* Assigned task
Extract from the entries below, exactly as given, only the lines from the line containing "ATOM 241 N N" to the line containing "ATOM 263 O O", both lines included.

═══ Data extracts

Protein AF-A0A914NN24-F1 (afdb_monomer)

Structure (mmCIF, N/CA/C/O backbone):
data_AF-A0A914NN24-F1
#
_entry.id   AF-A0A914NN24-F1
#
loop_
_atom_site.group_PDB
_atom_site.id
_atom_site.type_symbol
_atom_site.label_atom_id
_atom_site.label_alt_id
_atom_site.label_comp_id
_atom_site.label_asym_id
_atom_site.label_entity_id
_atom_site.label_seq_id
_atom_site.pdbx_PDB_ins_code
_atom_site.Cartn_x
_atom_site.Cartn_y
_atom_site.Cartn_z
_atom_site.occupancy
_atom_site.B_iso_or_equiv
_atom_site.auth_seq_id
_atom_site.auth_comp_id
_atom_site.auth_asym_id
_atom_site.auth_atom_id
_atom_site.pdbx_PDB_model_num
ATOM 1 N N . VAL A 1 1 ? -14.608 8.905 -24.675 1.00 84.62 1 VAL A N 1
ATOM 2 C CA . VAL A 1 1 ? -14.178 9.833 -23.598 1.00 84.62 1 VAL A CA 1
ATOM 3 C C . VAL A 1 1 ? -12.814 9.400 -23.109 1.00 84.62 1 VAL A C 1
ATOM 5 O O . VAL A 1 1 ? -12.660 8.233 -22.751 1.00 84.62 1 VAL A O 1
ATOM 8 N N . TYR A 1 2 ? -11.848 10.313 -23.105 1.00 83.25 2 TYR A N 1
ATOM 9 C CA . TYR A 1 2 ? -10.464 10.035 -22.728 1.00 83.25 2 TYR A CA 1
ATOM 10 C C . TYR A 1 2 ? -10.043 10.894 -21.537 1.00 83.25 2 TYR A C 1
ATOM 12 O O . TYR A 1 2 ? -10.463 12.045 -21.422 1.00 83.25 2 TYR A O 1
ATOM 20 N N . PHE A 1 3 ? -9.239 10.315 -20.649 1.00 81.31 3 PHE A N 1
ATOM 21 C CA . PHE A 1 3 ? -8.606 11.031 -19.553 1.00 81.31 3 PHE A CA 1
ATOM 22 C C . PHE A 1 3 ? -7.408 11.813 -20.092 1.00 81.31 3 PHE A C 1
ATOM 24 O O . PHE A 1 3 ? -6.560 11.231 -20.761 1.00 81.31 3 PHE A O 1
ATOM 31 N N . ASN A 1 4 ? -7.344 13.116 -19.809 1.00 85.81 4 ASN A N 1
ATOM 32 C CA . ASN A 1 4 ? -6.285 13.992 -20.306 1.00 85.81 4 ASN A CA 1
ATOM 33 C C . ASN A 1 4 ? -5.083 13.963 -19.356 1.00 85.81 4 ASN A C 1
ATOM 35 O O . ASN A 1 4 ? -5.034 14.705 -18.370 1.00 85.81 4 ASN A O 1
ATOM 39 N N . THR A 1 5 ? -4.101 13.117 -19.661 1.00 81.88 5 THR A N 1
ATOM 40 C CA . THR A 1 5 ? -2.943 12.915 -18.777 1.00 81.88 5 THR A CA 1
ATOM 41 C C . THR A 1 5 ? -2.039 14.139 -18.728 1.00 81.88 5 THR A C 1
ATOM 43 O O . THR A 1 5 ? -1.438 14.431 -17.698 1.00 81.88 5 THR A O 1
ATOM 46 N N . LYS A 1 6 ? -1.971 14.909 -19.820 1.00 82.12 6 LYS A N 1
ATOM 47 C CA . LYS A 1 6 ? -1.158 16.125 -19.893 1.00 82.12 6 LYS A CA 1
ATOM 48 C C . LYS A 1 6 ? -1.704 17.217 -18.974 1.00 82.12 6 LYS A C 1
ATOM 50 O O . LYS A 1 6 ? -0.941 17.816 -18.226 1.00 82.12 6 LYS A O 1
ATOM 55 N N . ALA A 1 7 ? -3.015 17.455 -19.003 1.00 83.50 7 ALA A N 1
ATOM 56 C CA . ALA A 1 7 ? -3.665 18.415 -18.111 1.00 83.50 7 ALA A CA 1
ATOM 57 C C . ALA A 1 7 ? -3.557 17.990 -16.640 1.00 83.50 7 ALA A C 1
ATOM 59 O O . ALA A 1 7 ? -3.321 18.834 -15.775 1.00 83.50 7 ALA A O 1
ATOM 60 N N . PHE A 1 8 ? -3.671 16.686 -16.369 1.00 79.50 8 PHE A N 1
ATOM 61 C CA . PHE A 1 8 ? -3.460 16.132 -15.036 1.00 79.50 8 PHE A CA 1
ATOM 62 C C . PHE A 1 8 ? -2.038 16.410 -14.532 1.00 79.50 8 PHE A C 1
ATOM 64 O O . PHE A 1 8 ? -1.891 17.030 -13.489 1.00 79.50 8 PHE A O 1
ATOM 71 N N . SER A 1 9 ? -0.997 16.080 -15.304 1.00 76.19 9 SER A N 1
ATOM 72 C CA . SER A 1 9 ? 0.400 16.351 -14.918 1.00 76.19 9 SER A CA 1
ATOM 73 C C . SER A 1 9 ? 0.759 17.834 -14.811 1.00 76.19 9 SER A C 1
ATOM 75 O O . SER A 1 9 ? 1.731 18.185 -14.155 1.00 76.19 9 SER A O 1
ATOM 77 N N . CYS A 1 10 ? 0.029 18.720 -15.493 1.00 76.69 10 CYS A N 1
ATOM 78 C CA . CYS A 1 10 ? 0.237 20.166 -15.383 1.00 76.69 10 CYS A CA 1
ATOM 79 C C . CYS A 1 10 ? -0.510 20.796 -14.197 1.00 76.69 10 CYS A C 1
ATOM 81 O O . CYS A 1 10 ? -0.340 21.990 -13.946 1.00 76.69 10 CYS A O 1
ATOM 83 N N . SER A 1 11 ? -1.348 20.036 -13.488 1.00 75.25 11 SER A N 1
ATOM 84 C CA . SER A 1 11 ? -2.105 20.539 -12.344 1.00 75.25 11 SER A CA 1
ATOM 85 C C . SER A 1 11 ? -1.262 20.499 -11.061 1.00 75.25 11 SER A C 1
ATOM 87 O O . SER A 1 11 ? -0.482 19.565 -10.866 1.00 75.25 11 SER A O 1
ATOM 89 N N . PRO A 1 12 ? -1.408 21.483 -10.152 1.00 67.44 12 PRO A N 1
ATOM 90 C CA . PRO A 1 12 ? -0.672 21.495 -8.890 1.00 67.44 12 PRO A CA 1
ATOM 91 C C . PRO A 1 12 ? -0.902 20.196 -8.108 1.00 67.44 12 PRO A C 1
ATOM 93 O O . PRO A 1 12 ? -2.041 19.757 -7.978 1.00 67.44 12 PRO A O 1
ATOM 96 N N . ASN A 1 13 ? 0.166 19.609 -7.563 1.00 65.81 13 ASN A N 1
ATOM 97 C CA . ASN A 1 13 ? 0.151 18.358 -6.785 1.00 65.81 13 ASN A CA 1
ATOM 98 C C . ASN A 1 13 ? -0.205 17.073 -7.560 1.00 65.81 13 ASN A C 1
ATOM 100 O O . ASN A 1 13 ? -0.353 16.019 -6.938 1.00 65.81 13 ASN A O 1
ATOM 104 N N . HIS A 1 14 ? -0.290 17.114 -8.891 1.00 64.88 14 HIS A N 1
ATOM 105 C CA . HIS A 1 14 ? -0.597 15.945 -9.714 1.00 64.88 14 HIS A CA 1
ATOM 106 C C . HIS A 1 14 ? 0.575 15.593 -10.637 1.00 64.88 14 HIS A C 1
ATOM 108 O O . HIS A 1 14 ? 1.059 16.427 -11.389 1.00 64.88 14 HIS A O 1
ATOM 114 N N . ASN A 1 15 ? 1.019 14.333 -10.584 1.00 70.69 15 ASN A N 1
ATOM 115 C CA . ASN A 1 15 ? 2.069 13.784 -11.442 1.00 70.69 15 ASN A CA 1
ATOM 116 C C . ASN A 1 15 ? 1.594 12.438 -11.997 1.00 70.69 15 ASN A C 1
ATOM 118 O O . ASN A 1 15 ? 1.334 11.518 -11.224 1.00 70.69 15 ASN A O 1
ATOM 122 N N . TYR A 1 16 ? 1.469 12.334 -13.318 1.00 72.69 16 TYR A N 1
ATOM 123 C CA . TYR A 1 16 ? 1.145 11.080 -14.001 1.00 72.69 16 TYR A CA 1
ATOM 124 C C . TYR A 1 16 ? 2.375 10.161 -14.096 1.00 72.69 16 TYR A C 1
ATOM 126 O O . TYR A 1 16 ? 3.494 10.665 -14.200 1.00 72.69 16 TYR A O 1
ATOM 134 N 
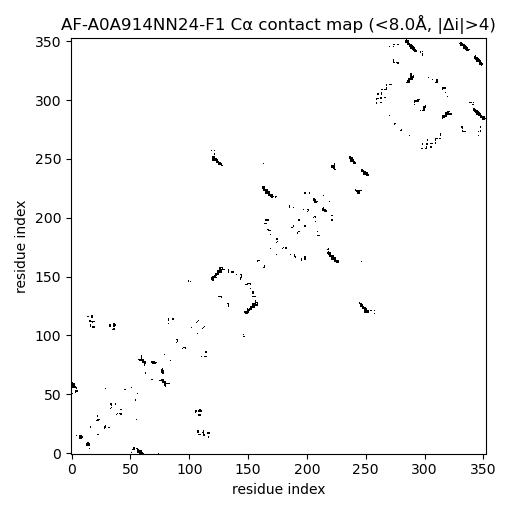N . ALA A 1 17 ? 2.157 8.840 -14.112 1.00 69.31 17 ALA A N 1
ATOM 135 C CA . ALA A 1 17 ? 3.200 7.804 -14.105 1.00 69.31 17 ALA A CA 1
ATOM 136 C C . ALA A 1 17 ? 4.102 7.839 -12.851 1.00 69.31 17 ALA A C 1
ATOM 138 O O . ALA A 1 17 ? 5.330 7.854 -12.934 1.00 69.31 17 ALA A O 1
ATOM 139 N N . LYS A 1 18 ? 3.496 7.915 -11.664 1.00 65.56 18 LYS A N 1
ATOM 140 C CA . LYS A 1 18 ? 4.197 7.985 -10.379 1.00 65.56 18 LYS A CA 1
ATOM 141 C C . LYS A 1 18 ? 4.786 6.642 -9.917 1.00 65.56 18 LYS A C 1
ATOM 143 O O . LYS A 1 18 ? 5.812 6.660 -9.238 1.00 65.56 18 LYS A O 1
ATOM 148 N N . LEU A 1 19 ? 4.197 5.498 -10.265 1.00 61.00 19 LEU A N 1
ATOM 149 C CA . LEU A 1 19 ? 4.744 4.167 -9.950 1.00 61.00 19 LEU A CA 1
ATOM 150 C C . LEU A 1 19 ? 5.879 3.726 -10.878 1.00 61.00 19 LEU A C 1
ATOM 152 O O . LEU A 1 19 ? 6.679 2.855 -10.504 1.00 61.00 19 LEU A O 1
ATOM 156 N N . LEU A 1 20 ? 5.925 4.283 -12.084 1.00 68.81 20 LEU A N 1
ATOM 157 C CA . LEU A 1 20 ? 6.913 4.009 -13.115 1.00 68.81 20 LEU A CA 1
ATOM 158 C C . LEU A 1 20 ? 7.281 5.297 -13.881 1.00 68.81 20 LEU A C 1
ATOM 160 O O . LEU A 1 20 ? 7.001 5.409 -15.077 1.00 68.81 20 LEU A O 1
ATOM 164 N N . PRO A 1 21 ? 7.961 6.268 -13.237 1.00 69.31 21 PRO A N 1
ATOM 165 C CA . PRO A 1 21 ? 8.343 7.535 -13.873 1.00 69.31 21 PRO A CA 1
ATOM 166 C C . PRO A 1 21 ? 9.202 7.353 -15.129 1.00 69.31 21 PRO A C 1
ATOM 168 O O . PRO A 1 21 ? 9.182 8.179 -16.041 1.00 69.31 21 PRO A O 1
ATOM 171 N N . GLU A 1 22 ? 9.952 6.251 -15.211 1.00 66.94 22 GLU A N 1
ATOM 172 C CA . GLU A 1 22 ? 10.751 5.871 -16.376 1.00 66.94 22 GLU A CA 1
ATOM 173 C C . GLU A 1 22 ? 9.893 5.598 -17.609 1.00 66.94 22 GLU A C 1
ATOM 175 O O . GLU A 1 22 ? 10.358 5.811 -18.728 1.00 66.94 22 GLU A O 1
ATOM 180 N N . ALA A 1 23 ? 8.649 5.157 -17.417 1.00 63.16 23 ALA A N 1
ATOM 181 C CA . ALA A 1 23 ? 7.709 4.963 -18.505 1.00 63.16 23 ALA A CA 1
ATOM 182 C C . ALA A 1 23 ? 7.238 6.286 -19.113 1.00 63.16 23 ALA A C 1
ATOM 184 O O . ALA A 1 23 ? 6.690 6.249 -20.202 1.00 63.16 23 ALA A O 1
ATOM 185 N N . TYR A 1 24 ? 7.482 7.441 -18.479 1.00 66.69 24 TYR A N 1
ATOM 186 C CA . TYR A 1 24 ? 7.024 8.757 -18.947 1.00 66.69 24 TYR A CA 1
ATOM 187 C C . TYR A 1 24 ? 8.164 9.726 -19.316 1.00 66.69 24 TYR A C 1
ATOM 189 O O . TYR A 1 24 ? 7.933 10.921 -19.492 1.00 66.69 24 TYR A O 1
ATOM 197 N N . LYS A 1 25 ? 9.405 9.226 -19.443 1.00 65.44 25 LYS A N 1
ATOM 198 C CA . LYS A 1 25 ? 10.601 10.041 -19.748 1.00 65.44 25 LYS A CA 1
ATOM 199 C C . LYS A 1 25 ? 10.658 10.545 -21.194 1.00 65.44 25 LYS A C 1
ATOM 201 O O . LYS A 1 25 ? 11.070 11.678 -21.427 1.00 65.44 25 LYS A O 1
ATOM 206 N N . ASP A 1 26 ? 10.260 9.716 -22.152 1.00 72.44 26 ASP A N 1
ATOM 207 C CA . ASP A 1 26 ? 10.247 10.035 -23.581 1.00 72.44 26 ASP A CA 1
ATOM 208 C C . ASP A 1 26 ? 9.176 9.212 -24.312 1.00 72.44 26 ASP A C 1
ATOM 210 O O . ASP A 1 26 ? 8.697 8.198 -23.797 1.00 72.44 26 ASP A O 1
ATOM 214 N N . GLU A 1 27 ? 8.797 9.641 -25.520 1.00 64.88 27 GLU A N 1
ATOM 215 C CA . GLU A 1 27 ? 7.729 8.989 -26.290 1.00 64.88 27 GLU A CA 1
ATOM 216 C C . GLU A 1 27 ? 7.998 7.503 -26.578 1.00 64.88 27 GLU A C 1
ATOM 218 O O . GLU A 1 27 ? 7.051 6.719 -26.617 1.00 64.88 27 GLU A O 1
ATOM 223 N N . GLY A 1 28 ? 9.262 7.095 -26.735 1.00 67.81 28 GLY A N 1
ATOM 224 C CA . GLY A 1 28 ? 9.634 5.701 -26.978 1.00 67.81 28 GLY A CA 1
ATOM 225 C C . GLY A 1 28 ? 9.493 4.829 -25.729 1.00 67.81 28 GLY A C 1
ATOM 226 O O . GLY A 1 28 ? 9.026 3.690 -25.814 1.00 67.81 28 GLY A O 1
ATOM 227 N N . CYS A 1 29 ? 9.836 5.361 -24.554 1.00 66.19 29 CYS A N 1
ATOM 228 C CA . CYS A 1 29 ? 9.600 4.689 -23.275 1.00 66.19 29 CYS A CA 1
ATOM 229 C C . CYS A 1 29 ? 8.107 4.554 -22.957 1.00 66.19 29 CYS A C 1
ATOM 231 O O . CYS A 1 29 ? 7.687 3.480 -22.519 1.00 66.19 29 CYS A O 1
ATOM 233 N N . ILE A 1 30 ? 7.316 5.594 -23.226 1.00 69.00 30 ILE A N 1
ATOM 234 C CA . ILE A 1 30 ? 5.853 5.583 -23.076 1.00 69.00 30 ILE A CA 1
ATOM 235 C C . ILE A 1 30 ? 5.252 4.471 -23.926 1.00 69.00 30 ILE A C 1
ATOM 237 O O . ILE A 1 30 ? 4.527 3.610 -23.431 1.00 69.00 30 ILE A O 1
ATOM 241 N N . GLU A 1 31 ? 5.599 4.454 -25.209 1.00 66.88 31 GLU A N 1
ATOM 242 C CA . GLU A 1 31 ? 5.087 3.479 -26.161 1.00 66.88 31 GLU A CA 1
ATOM 243 C C . GLU A 1 31 ? 5.448 2.042 -25.771 1.00 66.88 31 GLU A C 1
ATOM 245 O O . GLU A 1 31 ? 4.604 1.148 -25.841 1.00 66.88 31 GLU A O 1
ATOM 250 N N . LYS A 1 32 ? 6.679 1.818 -25.311 1.00 70.88 32 LYS A N 1
ATOM 251 C CA . LYS A 1 32 ? 7.128 0.499 -24.873 1.00 70.88 32 LYS A CA 1
ATOM 252 C C . LYS A 1 32 ? 6.347 -0.012 -23.660 1.00 70.88 32 LYS A C 1
ATOM 254 O O . LYS A 1 32 ? 5.858 -1.136 -23.693 1.00 70.88 32 LYS A O 1
ATOM 259 N N . HIS A 1 33 ? 6.221 0.790 -22.605 1.00 68.62 33 HIS A N 1
ATOM 260 C CA . HIS A 1 33 ? 5.596 0.323 -21.364 1.00 68.62 33 HIS A CA 1
ATOM 261 C C . HIS A 1 33 ? 4.066 0.254 -21.477 1.00 68.62 33 HIS A C 1
ATOM 263 O O . HIS A 1 33 ? 3.458 -0.631 -20.880 1.00 68.62 33 HIS A O 1
ATOM 269 N N . LEU A 1 34 ? 3.437 1.102 -22.304 1.00 65.94 34 LEU A N 1
ATOM 270 C CA . LEU A 1 34 ? 2.024 0.928 -22.657 1.00 65.94 34 LEU A CA 1
ATOM 271 C C . LEU A 1 34 ? 1.801 -0.399 -23.401 1.00 65.94 34 LEU A C 1
ATOM 273 O O . LEU A 1 34 ? 0.839 -1.101 -23.102 1.00 65.94 34 LEU A O 1
ATOM 277 N N . ARG A 1 35 ? 2.700 -0.788 -24.324 1.00 65.44 35 ARG A N 1
ATOM 278 C CA . ARG A 1 35 ? 2.629 -2.087 -25.035 1.00 65.44 35 ARG A CA 1
ATOM 279 C C . ARG A 1 35 ? 2.777 -3.283 -24.118 1.00 65.44 35 ARG A C 1
ATOM 281 O O . ARG A 1 35 ? 2.072 -4.270 -24.304 1.00 65.44 35 ARG A O 1
ATOM 288 N N . GLU A 1 36 ? 3.668 -3.186 -23.144 1.00 64.31 36 GLU A N 1
ATOM 289 C CA . GLU A 1 36 ? 3.887 -4.247 -22.167 1.00 64.31 36 GLU A CA 1
ATOM 290 C C . GLU A 1 36 ? 2.683 -4.406 -21.214 1.00 64.31 36 GLU A C 1
ATOM 292 O O . GLU A 1 36 ? 2.339 -5.539 -20.892 1.00 64.31 36 GLU A O 1
ATOM 297 N N . GLY A 1 37 ? 2.008 -3.314 -20.823 1.00 55.31 37 GLY A N 1
ATOM 298 C CA . GLY A 1 37 ? 0.913 -3.342 -19.837 1.00 55.31 37 GLY A CA 1
ATOM 299 C C . GLY A 1 37 ? -0.520 -3.432 -20.392 1.00 55.31 37 GLY A C 1
ATOM 300 O O . GLY A 1 37 ? -1.392 -3.992 -19.736 1.00 55.31 37 GLY A O 1
ATOM 301 N N . GLU A 1 38 ? -0.801 -2.919 -21.596 1.00 64.38 38 GLU A N 1
ATOM 302 C CA . GLU A 1 38 ? -2.123 -3.047 -22.247 1.00 64.38 38 GLU A CA 1
ATOM 303 C C . GLU A 1 38 ? -2.166 -4.162 -23.317 1.00 64.38 38 GLU A C 1
ATOM 305 O O . GLU A 1 38 ? -3.227 -4.428 -23.895 1.00 64.38 38 GLU A O 1
ATOM 310 N N . GLY A 1 39 ? -1.023 -4.795 -23.614 1.00 49.66 39 GLY A N 1
ATOM 311 C CA . GLY A 1 39 ? -0.850 -5.822 -24.648 1.00 49.66 39 GLY A CA 1
ATOM 312 C C . GLY A 1 39 ? -0.764 -5.279 -26.086 1.00 49.66 39 GLY A C 1
ATOM 313 O O . GLY A 1 39 ? -1.322 -4.240 -26.422 1.00 49.66 39 GLY A O 1
ATOM 314 N N . GLU A 1 40 ? -0.097 -6.001 -26.997 1.00 44.69 40 GLU A N 1
ATOM 315 C CA . GLU A 1 40 ? 0.164 -5.527 -28.376 1.00 44.69 40 GLU A CA 1
ATOM 316 C C . GLU A 1 40 ? -1.108 -5.204 -29.190 1.00 44.69 40 GLU A C 1
ATOM 318 O O . GLU A 1 40 ? -1.115 -4.291 -30.017 1.00 44.69 40 GLU A O 1
ATOM 323 N N . LEU A 1 41 ? -2.211 -5.917 -28.938 1.00 40.66 41 LEU A N 1
ATOM 324 C CA . LEU A 1 41 ? -3.469 -5.788 -29.687 1.00 40.66 41 LEU A CA 1
ATOM 325 C C . LEU A 1 41 ? -4.266 -4.515 -29.358 1.00 40.66 41 LEU A C 1
ATOM 327 O O . LEU A 1 41 ? -5.038 -4.043 -30.195 1.00 40.66 41 LEU A O 1
ATOM 331 N N . SER A 1 42 ? -4.101 -3.944 -28.162 1.00 47.16 42 SER A N 1
ATOM 332 C CA . SER A 1 42 ? -4.812 -2.723 -27.749 1.00 47.16 42 SER A CA 1
ATOM 333 C C . SER A 1 42 ? -4.230 -1.468 -28.408 1.00 47.16 42 SER A C 1
ATOM 335 O O . SER A 1 42 ? -4.925 -0.464 -28.591 1.00 47.16 42 SER A O 1
ATOM 337 N N . ILE A 1 43 ? -2.976 -1.552 -28.847 1.00 46.25 43 ILE A N 1
ATOM 338 C CA . ILE A 1 43 ? -2.186 -0.419 -29.314 1.00 46.25 43 ILE A CA 1
ATOM 339 C C . ILE A 1 43 ? -2.180 -0.270 -30.835 1.00 46.25 43 ILE A C 1
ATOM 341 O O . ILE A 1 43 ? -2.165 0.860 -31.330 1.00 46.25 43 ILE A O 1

══════

* Response to the exercise
ATOM 241 N N . GLU A 1 31 ? 5.599 4.454 -25.209 1.00 66.88 31 GLU A N 1
ATOM 242 C CA . GLU A 1 31 ? 5.087 3.479 -26.161 1.00 66.88 31 GLU A CA 1
ATOM 243 C C . GLU A 1 31 ? 5.448 2.042 -25.771 1.00 66.88 31 GLU A C 1
ATOM 245 O O . GLU A 1 31 ? 4.604 1.148 -25.841 1.00 66.88 31 GLU A O 1
ATOM 250 N N . LYS A 1 32 ? 6.679 1.818 -25.311 1.00 70.88 32 LYS A N 1
ATOM 251 C CA . LYS A 1 32 ? 7.128 0.499 -24.873 1.00 70.88 32 LYS A CA 1
ATOM 252 C C . LYS A 1 32 ? 6.347 -0.012 -23.660 1.00 70.88 32 LYS A C 1
ATOM 254 O O . LYS A 1 32 ? 5.858 -1.136 -23.693 1.00 70.88 32 LYS A O 1
ATOM 259 N N . HIS A 1 33 ? 6.221 0.790 -22.605 1.00 68.62 33 HIS A N 1
ATOM 260 C CA . HIS A 1 33 ? 5.596 0.323 -21.364 1.00 68.62 33 HIS A CA 1
ATOM 261 C C . HIS A 1 33 ? 4.066 0.254 -21.477 1.00 68.62 33 HIS A C 1
ATOM 263 O O . HIS A 1 33 ? 3.458 -0.631 -20.880 1.00 68.62 33 HIS A O 1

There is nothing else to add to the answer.